Abstract

The purpose of this paper is to discuss the role of financial practice in the development of mathematics as applied in human judgement. The basis of the paper is in historical research from the 1990s that argues that the monetisation of western commerce, which abstracted value into quantified price, was synthesised with scholastic analysis resulting in a “mathematical mechanistic world picture” that led to the widespread use of mathematics in science from the seventeenth century. An aspect of this process was the quantification of chance that led to the development of mathematical probability, the branch of mathematics most relevant to judgement and the focus of this paper.

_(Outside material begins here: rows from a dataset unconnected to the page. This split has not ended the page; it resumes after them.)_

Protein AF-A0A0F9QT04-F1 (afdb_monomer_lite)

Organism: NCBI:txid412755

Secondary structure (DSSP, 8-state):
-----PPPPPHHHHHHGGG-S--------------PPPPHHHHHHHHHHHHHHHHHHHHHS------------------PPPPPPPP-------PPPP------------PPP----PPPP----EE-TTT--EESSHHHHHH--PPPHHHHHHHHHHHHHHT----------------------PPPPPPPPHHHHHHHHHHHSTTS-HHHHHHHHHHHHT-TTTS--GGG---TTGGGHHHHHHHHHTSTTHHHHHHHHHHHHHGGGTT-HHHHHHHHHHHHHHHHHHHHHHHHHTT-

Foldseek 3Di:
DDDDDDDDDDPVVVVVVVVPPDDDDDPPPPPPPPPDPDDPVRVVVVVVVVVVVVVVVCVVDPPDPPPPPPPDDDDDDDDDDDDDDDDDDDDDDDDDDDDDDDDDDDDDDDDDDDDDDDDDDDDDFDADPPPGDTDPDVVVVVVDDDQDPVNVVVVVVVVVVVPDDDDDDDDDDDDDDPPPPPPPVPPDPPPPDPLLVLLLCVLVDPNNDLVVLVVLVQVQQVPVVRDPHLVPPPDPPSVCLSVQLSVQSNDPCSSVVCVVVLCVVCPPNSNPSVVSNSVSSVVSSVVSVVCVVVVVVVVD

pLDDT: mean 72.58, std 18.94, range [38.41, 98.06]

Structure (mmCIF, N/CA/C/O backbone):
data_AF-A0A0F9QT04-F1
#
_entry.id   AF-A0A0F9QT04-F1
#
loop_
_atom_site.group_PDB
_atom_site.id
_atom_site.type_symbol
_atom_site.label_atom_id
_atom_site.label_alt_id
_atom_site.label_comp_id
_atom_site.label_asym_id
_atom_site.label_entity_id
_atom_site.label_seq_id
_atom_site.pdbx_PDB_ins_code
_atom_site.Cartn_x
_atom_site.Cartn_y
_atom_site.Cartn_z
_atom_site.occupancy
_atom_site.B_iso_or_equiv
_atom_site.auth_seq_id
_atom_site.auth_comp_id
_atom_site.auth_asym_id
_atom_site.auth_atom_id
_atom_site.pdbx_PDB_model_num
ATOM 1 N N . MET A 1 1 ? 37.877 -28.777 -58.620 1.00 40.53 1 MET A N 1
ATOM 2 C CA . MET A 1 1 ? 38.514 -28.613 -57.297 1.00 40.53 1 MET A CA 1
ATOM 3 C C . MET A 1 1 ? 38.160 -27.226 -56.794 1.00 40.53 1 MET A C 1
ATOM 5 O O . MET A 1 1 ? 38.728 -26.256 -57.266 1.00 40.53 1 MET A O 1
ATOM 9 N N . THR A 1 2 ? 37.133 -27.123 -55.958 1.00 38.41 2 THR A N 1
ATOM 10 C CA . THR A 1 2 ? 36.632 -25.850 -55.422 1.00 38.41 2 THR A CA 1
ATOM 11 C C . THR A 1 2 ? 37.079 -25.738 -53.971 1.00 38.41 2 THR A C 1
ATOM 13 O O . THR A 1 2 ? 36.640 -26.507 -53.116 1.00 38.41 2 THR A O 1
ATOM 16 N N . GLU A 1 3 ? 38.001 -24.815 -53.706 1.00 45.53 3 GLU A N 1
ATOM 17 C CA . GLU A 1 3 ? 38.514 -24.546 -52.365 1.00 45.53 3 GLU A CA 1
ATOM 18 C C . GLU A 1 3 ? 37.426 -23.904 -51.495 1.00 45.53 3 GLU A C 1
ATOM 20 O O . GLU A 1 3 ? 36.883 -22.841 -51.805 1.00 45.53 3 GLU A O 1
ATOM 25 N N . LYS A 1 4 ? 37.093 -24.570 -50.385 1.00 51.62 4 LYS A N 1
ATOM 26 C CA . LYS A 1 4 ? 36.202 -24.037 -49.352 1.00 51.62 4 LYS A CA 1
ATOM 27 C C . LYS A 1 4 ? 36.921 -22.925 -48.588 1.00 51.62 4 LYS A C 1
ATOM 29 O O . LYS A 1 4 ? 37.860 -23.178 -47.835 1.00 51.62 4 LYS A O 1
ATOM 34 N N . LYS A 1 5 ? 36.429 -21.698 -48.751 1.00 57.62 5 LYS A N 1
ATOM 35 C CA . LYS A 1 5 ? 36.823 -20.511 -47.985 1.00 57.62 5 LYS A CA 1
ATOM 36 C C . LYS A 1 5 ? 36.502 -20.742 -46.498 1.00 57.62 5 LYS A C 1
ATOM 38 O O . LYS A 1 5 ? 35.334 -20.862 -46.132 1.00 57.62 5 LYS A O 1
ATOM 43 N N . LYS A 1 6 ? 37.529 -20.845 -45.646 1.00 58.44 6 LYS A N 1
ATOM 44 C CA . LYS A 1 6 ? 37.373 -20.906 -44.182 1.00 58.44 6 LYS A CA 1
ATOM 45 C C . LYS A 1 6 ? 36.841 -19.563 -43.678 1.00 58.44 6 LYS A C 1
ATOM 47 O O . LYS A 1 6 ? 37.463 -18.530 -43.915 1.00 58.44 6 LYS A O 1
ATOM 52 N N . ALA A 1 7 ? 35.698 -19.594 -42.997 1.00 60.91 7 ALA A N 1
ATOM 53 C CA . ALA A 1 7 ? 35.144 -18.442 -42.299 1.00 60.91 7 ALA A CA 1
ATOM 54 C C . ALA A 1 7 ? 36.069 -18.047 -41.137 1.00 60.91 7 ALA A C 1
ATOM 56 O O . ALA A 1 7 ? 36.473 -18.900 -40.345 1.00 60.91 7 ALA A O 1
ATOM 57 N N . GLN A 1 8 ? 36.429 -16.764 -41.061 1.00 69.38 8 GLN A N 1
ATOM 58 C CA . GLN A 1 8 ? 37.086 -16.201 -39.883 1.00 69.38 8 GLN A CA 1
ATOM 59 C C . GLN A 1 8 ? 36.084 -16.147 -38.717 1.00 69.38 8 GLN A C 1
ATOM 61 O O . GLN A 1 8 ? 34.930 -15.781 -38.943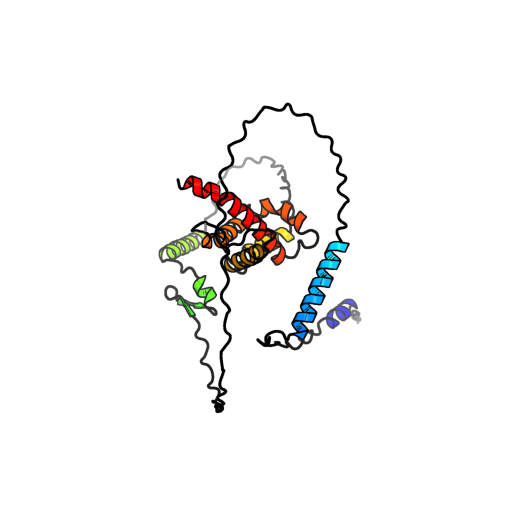 1.00 69.38 8 GLN A O 1
ATOM 66 N N . PRO A 1 9 ? 36.501 -16.487 -37.486 1.00 63.72 9 PRO A N 1
ATOM 67 C CA . PRO A 1 9 ? 35.642 -16.379 -36.315 1.00 63.72 9 PRO A CA 1
ATOM 68 C C . PRO A 1 9 ? 35.371 -14.908 -35.974 1.00 63.72 9 PRO A C 1
ATOM 70 O O . PRO A 1 9 ? 36.281 -14.075 -35.981 1.00 63.72 9 PRO A O 1
ATOM 73 N N . ASN A 1 10 ? 34.111 -14.596 -35.666 1.00 60.88 10 ASN A N 1
ATOM 74 C CA . ASN A 1 10 ? 33.681 -13.270 -35.237 1.00 60.88 10 ASN A CA 1
ATOM 75 C C . ASN A 1 10 ? 34.338 -12.908 -33.895 1.00 60.88 10 ASN A C 1
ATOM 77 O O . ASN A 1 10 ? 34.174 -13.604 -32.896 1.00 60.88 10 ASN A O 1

Ideas from this historical research are related to the fundamental theorem of asset pricing (FTAP), the foundational theory of contemporary financial mathematics. The paper observes that vestiges of medieval scholastic attitudes to financial ethics can be discerned in the FTAP, offering a novel interpretation of the mathematical theorem. The paper then considers the Dutch book argument (DBA), the most popular justification for subjective probability. The paper’s main contribution is in describing the significance of financial practice in validating the DBA and the paper explains how the FTAP addresses some criticisms of how the DBA represents beliefs. The conclusions emphasise the distinction between pure and practical reasoning and that this should be mirrored in a distinction between the mathematics of physica and practica. This point is important as mathematics is becoming more widespread in modelling, and directing, social systems.